Он чмокнул губами, заболтал ногами по бокам лошаденки и поплелся рысцой — трюхи, трюхи, — по указанному направлению. Я посмотрел ему вслед, пока его рогатый картуз не скрылся за ветвями. Этот новый незнакомец наружностью нисколько не походил на своего предшественника. Лицо его, пухлое и круглое, как шар, выражало застенчивость, добродушие и кроткое смирение; нос, тоже пухлый и круглый, испещренный синими жилками, изобличал сластолюбца. На голове его спереди не оставалось ни одного волосика, сзади торчали жиденькие русые косицы; глазки, словно осокой прорезанные, ласково мигали; сладко улыбались красные и сочные губки. На нем был сюртук с стоячим воротником и медными пуговицами, весьма поношенный, но чистый; суконные его панталончики высоко вздернулись; над желтыми оторочками сапогов виднелись жирненькие икры.
— Кто это? — спросил я Ермолая.
— Это? Недопюскин, Тихон Иваныч. У Чертопханова живет.
— Что он, бедный человек?
— Небогатый; да ведь и у Чертопханова-то гроша нет медного.

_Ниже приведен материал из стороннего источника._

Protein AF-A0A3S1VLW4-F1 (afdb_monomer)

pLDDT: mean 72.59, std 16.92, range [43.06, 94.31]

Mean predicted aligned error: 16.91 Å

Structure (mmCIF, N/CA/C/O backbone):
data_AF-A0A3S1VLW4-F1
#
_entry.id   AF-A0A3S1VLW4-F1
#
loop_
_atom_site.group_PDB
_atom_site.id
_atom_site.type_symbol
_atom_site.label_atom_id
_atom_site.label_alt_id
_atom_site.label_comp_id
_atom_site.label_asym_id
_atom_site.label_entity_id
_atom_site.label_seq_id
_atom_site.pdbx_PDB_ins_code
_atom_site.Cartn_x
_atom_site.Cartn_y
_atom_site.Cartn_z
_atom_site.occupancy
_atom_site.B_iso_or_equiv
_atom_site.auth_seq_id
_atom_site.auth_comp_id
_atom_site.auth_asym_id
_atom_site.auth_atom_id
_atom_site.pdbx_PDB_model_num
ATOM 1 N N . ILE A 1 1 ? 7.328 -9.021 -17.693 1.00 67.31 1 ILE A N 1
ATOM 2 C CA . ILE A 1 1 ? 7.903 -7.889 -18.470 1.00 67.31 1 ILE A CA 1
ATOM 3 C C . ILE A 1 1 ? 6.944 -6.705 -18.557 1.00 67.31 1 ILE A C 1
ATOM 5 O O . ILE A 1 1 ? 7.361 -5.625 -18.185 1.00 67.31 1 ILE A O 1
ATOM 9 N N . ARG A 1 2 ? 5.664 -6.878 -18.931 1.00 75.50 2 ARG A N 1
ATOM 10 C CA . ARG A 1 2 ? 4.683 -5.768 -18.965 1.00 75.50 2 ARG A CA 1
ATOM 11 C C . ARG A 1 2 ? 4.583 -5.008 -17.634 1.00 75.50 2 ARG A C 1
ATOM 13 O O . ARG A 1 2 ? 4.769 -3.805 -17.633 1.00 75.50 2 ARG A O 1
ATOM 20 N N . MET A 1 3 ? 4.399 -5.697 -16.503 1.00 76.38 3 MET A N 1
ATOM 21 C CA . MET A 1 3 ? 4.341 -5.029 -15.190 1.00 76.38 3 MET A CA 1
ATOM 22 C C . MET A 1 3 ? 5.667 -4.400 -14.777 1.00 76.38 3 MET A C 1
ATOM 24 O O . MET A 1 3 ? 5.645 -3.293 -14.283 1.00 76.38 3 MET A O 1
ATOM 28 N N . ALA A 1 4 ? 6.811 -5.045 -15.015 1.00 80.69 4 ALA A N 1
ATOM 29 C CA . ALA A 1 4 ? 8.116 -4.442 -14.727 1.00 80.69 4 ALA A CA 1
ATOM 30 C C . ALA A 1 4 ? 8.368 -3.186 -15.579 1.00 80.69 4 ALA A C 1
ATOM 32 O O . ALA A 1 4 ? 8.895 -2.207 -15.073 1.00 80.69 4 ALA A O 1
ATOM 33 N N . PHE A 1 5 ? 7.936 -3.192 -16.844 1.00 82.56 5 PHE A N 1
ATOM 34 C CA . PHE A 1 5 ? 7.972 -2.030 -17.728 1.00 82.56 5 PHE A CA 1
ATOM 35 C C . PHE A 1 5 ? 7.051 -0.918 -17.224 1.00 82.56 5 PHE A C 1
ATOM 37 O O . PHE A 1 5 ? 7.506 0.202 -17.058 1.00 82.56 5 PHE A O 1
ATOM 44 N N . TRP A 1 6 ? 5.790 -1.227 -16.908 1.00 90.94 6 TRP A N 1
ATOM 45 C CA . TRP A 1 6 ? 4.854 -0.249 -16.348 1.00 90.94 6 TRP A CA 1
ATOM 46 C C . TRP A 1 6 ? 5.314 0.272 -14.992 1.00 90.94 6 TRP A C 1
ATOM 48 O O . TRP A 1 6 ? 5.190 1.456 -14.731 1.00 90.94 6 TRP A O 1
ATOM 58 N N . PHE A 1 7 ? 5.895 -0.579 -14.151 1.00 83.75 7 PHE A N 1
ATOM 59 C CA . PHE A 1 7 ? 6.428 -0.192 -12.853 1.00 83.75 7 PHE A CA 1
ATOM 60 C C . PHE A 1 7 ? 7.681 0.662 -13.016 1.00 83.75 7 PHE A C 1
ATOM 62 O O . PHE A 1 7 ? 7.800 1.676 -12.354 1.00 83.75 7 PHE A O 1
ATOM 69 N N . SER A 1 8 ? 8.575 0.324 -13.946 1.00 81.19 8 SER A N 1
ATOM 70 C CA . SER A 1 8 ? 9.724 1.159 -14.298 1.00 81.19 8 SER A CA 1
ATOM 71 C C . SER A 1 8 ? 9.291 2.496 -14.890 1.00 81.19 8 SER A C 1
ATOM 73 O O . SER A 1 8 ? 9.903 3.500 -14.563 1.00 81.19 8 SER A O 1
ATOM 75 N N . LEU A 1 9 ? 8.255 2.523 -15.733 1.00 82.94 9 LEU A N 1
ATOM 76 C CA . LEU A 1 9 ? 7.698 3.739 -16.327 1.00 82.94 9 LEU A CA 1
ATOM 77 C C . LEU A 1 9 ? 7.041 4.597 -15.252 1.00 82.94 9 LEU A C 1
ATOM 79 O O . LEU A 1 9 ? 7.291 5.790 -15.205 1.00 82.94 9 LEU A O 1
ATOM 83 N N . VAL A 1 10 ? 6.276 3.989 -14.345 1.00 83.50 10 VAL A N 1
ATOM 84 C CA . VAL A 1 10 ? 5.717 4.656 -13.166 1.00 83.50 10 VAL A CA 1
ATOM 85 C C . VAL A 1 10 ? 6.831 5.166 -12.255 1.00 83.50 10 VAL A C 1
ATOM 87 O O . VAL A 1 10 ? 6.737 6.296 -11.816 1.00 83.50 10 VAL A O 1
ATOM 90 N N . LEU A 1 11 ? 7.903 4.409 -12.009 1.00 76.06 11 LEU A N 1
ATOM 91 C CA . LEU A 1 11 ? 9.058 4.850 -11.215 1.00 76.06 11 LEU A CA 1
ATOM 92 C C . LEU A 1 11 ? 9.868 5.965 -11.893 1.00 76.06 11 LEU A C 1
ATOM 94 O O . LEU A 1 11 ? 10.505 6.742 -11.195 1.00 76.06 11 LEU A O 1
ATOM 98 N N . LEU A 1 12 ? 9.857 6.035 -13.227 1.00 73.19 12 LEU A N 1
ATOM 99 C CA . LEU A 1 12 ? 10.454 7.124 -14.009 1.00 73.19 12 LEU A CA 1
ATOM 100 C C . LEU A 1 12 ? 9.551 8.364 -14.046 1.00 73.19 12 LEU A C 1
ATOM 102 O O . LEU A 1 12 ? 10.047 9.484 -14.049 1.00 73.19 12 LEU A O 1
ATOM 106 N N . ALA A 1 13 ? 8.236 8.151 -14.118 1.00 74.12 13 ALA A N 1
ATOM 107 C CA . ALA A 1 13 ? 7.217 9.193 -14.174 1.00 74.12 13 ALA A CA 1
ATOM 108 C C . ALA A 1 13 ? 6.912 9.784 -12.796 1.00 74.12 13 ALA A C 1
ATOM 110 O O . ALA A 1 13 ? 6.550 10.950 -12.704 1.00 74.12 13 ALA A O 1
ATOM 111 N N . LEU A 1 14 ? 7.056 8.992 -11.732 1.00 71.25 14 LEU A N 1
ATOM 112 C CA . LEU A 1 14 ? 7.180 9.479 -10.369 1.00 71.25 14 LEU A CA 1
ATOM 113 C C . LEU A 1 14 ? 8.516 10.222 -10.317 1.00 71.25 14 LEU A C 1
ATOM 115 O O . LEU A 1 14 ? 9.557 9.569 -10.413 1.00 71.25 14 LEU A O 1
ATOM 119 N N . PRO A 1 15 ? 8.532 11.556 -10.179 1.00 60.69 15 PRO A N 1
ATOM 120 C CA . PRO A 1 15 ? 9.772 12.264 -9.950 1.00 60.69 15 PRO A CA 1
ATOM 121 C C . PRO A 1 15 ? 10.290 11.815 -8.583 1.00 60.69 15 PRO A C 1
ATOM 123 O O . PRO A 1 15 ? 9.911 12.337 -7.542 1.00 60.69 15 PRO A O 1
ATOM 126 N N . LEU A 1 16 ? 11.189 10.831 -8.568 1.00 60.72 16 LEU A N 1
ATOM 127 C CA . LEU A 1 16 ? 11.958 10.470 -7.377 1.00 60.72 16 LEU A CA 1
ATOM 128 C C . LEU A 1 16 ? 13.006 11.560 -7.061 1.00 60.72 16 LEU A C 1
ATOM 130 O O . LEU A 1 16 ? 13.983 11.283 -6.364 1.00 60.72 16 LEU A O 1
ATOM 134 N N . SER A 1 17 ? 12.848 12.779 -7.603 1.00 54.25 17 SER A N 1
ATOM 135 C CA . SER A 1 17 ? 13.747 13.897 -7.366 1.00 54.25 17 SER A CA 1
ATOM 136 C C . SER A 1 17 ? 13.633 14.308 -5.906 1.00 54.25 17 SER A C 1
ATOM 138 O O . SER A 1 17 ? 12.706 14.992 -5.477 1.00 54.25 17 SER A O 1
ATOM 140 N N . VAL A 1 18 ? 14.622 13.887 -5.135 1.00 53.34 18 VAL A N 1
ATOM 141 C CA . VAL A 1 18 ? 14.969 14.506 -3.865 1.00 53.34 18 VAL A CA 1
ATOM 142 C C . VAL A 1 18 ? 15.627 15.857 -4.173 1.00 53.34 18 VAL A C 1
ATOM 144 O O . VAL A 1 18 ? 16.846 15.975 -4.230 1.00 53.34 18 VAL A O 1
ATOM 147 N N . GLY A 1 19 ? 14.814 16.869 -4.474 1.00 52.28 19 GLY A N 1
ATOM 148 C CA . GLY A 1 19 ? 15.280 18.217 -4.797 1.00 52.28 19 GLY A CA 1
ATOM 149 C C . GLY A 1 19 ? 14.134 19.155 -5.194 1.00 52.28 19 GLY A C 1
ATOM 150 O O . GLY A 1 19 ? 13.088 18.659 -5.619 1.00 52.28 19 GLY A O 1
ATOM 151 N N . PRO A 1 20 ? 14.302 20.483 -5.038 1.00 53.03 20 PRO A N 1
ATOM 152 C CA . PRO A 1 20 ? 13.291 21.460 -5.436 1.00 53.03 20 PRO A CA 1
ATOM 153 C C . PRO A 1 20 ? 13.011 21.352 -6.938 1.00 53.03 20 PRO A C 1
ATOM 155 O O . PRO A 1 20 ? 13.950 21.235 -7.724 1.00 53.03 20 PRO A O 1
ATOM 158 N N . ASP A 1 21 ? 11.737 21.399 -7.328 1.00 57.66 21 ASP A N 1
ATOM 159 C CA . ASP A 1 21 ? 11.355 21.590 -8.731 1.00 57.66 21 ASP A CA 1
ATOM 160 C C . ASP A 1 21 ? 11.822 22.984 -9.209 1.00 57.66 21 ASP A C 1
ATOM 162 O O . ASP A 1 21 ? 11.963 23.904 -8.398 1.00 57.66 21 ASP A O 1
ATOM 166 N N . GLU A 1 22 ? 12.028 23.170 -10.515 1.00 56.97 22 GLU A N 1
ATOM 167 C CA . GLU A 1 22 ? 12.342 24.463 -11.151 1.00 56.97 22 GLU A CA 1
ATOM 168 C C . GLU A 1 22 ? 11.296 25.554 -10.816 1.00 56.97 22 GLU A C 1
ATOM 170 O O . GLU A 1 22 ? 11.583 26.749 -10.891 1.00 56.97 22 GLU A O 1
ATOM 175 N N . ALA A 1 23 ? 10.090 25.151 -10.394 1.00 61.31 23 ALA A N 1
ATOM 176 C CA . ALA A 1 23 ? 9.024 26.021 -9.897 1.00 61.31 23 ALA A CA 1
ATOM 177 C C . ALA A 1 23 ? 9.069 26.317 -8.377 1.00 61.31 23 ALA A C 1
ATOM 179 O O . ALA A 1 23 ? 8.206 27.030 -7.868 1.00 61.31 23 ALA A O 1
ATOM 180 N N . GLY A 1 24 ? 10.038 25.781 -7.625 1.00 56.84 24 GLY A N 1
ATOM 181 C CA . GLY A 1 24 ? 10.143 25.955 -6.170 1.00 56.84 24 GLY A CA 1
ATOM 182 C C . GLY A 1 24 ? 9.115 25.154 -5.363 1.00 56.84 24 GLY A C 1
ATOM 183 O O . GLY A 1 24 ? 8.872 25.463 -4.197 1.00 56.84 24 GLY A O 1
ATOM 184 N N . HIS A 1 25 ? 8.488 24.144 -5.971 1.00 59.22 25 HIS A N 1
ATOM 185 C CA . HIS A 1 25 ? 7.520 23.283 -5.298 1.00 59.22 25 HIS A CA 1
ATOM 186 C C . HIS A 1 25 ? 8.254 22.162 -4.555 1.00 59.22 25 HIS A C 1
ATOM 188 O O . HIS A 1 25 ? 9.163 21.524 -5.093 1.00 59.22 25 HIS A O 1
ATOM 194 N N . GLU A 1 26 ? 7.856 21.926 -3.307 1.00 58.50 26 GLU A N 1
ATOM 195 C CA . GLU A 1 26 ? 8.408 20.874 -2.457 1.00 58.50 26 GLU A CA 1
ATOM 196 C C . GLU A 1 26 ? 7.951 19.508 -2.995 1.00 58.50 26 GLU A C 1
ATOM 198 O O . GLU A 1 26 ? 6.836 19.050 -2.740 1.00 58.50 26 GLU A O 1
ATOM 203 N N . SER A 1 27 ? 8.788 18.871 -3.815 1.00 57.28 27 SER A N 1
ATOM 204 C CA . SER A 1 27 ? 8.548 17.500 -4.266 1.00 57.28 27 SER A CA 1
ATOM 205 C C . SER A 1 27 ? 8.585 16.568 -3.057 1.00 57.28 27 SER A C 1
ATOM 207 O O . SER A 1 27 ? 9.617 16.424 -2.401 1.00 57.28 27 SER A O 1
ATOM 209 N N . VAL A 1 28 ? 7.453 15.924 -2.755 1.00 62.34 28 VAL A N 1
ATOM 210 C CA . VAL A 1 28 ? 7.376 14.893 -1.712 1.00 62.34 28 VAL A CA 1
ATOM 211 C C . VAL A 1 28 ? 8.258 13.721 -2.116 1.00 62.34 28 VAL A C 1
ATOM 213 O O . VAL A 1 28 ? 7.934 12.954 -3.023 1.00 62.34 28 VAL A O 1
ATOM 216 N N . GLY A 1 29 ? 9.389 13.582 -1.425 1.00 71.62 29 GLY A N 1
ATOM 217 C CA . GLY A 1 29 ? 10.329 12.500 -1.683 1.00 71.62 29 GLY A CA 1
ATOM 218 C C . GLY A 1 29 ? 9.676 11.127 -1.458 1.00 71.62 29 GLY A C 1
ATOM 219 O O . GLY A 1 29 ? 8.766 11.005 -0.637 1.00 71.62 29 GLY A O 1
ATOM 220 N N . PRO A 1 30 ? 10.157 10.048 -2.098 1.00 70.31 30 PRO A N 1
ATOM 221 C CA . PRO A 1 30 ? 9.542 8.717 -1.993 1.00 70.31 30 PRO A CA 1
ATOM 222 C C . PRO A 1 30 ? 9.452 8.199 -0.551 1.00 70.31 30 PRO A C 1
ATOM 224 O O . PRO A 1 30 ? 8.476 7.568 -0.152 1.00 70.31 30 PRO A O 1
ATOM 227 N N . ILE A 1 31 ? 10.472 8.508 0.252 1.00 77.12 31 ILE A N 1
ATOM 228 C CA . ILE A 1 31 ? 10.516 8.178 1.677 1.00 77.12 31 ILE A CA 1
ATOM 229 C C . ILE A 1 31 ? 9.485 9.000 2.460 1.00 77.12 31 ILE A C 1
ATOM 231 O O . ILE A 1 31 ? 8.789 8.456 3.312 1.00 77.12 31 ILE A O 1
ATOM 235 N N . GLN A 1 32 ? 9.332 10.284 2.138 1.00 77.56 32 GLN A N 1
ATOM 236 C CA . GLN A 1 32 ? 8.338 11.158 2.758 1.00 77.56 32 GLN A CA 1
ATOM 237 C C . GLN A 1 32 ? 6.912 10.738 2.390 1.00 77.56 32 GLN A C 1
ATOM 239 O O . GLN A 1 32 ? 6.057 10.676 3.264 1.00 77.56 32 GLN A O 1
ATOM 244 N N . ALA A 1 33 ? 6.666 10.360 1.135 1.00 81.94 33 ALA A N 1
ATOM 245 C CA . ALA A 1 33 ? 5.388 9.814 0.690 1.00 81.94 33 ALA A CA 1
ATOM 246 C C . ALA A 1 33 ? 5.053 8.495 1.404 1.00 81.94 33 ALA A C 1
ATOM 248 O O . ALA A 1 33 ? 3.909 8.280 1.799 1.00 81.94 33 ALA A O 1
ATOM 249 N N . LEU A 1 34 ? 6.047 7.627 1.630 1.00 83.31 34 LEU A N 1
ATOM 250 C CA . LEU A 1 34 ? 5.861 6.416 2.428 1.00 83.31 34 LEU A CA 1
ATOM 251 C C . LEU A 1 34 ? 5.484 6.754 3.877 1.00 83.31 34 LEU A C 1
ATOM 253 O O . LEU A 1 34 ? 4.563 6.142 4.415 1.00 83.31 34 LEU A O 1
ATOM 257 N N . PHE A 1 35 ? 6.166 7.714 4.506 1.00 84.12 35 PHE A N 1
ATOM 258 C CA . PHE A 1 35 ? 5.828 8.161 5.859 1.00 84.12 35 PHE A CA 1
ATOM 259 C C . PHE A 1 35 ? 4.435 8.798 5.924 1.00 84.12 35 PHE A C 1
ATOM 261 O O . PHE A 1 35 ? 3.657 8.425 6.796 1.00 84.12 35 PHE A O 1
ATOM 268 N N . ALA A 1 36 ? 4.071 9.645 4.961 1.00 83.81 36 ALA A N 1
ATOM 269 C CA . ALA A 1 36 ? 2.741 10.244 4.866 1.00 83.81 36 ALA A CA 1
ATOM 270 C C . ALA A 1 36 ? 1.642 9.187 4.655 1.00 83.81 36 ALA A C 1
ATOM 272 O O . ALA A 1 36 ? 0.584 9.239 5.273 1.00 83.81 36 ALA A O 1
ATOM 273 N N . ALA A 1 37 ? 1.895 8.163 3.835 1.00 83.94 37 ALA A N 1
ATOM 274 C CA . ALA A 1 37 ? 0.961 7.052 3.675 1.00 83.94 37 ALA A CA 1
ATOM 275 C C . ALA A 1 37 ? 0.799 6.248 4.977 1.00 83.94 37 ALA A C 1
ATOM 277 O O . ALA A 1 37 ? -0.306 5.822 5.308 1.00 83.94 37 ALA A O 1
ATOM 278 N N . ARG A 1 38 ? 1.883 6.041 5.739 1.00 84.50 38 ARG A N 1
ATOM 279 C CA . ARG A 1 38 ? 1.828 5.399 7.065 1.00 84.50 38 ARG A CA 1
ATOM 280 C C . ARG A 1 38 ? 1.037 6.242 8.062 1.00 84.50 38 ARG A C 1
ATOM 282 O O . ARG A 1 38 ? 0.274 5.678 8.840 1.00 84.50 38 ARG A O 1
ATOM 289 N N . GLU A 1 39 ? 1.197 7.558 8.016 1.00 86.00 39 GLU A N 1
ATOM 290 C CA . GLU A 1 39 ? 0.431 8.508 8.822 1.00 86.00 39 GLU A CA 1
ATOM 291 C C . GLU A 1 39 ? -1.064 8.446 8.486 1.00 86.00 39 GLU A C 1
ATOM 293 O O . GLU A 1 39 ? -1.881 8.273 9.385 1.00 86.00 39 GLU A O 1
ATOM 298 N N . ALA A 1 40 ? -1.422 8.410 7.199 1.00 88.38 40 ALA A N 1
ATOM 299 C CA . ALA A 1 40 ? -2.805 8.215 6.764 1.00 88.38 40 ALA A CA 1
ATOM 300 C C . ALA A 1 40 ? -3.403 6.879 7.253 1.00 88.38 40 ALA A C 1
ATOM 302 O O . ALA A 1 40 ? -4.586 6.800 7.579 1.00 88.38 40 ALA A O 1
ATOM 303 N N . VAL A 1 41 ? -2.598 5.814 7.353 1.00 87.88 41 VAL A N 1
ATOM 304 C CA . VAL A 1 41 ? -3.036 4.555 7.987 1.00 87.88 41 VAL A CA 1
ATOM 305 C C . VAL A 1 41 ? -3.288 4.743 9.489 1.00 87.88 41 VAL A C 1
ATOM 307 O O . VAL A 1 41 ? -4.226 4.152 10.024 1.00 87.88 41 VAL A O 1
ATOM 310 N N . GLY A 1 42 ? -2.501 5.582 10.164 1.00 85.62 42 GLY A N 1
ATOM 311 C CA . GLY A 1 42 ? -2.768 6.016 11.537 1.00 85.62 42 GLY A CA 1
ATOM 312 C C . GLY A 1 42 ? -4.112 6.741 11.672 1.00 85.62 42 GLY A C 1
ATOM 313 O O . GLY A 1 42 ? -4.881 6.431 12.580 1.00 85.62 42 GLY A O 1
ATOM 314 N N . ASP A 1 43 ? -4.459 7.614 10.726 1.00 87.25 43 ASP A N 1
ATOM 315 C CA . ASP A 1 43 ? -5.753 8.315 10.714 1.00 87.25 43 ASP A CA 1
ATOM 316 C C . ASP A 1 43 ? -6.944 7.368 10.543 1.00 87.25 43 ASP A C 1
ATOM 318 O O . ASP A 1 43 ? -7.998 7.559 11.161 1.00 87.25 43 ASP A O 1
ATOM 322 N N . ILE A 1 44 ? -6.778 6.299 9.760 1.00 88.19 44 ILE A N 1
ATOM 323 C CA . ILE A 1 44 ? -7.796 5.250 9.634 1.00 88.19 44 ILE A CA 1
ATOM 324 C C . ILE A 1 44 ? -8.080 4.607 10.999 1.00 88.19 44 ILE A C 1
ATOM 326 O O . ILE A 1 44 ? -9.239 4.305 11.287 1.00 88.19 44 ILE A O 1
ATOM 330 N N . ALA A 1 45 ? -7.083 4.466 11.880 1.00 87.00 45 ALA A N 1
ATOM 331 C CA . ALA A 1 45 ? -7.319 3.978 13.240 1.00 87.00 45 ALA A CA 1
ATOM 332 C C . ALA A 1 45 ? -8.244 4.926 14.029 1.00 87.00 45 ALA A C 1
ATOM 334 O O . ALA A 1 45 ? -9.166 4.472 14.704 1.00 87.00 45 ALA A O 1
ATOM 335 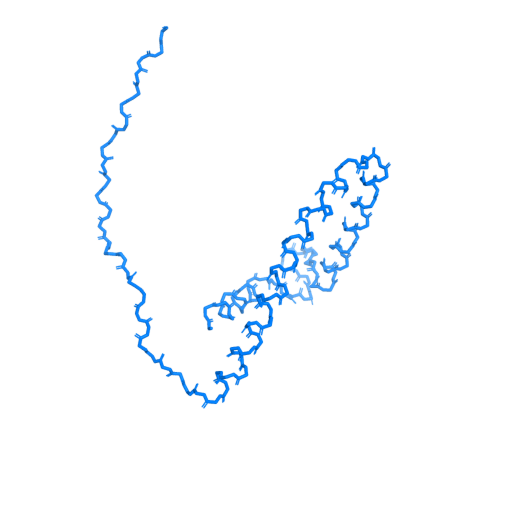N N . GLY A 1 46 ? -8.088 6.242 13.860 1.00 89.19 46 GLY A N 1
ATOM 336 C CA . GLY A 1 46 ? -9.006 7.234 14.428 1.00 89.19 46 GLY A CA 1
ATOM 337 C C . GLY A 1 46 ? -10.420 7.199 13.825 1.00 89.19 46 GLY A C 1
ATOM 338 O O . GLY A 1 46 ? -11.395 7.535 14.503 1.00 89.19 46 GLY A O 1
ATOM 339 N N . ILE A 1 47 ? -10.572 6.789 12.561 1.00 88.31 47 ILE A N 1
ATOM 340 C CA . ILE A 1 47 ? -11.887 6.515 11.952 1.00 88.31 47 ILE A CA 1
ATOM 341 C C . ILE A 1 47 ? -12.508 5.265 12.579 1.00 88.31 47 ILE A C 1
ATOM 343 O O . ILE A 1 47 ? -13.695 5.286 12.898 1.00 88.31 47 ILE A O 1
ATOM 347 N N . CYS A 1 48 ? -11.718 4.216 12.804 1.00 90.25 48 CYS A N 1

— Так зачем же он у него поселился?
— А, вишь, подружились. Друг без дружки никуда… Вот уж подлинно: куда конь с копытом, туда и рак с клешней…
Мы вышли из кустов; вдруг подле нас «затякали» две гончие, и матерой беляк покатил по овсам, уже довольно высоким. Вслед за ним выскочили из опушки собаки, гончие и борзые, а вслед за собаками вылетел сам Чертопханов. Он не кричал, не травил, не атукал: он задыхался, захлебывался; из разинутого рта изредка вырывались отрывистые, бессмысленные звуки; он мчался, выпуча глаза, и бешено сек нагайкой несчастную лошадь. Борзые «приспели»… беляк присел, круто повернул назад и ринулся, мимо Ермолая, в кусты… Борзые пронеслись. «Бе-е-ги, бе-е-ги! — с усилием, словно косноязычный, залепетал замиравший охотник, — родимый, береги!» Ермолай выстрелил… раненый беляк покатился кубарем по гладкой и сухой траве, подпрыгнул кверху и жалобно закричал в зубах рассевавшегося пса. Гончие тотчас подвалились.
Турманом слетел Чертопханов с коня, выхватил кинжал, подбежал, растопыря ноги, к собакам, с яростными заклинаниями вырвал у них истерзанного зайца и, перекосясь всем лицом, погрузил ему в горло кинжал по самую рукоятку… погрузил и загоготал. Тихон Иваныч показался в опушке. «Го-го-го-го-го-го-го-го! — завопил вторично Чертопханов… „Го-го-го-го“, — спокойно повторил его товарищ.
— А ведь, по-настоящему, летом охотиться не следует, — заметил я, указывая Чертопханову на измятый овес.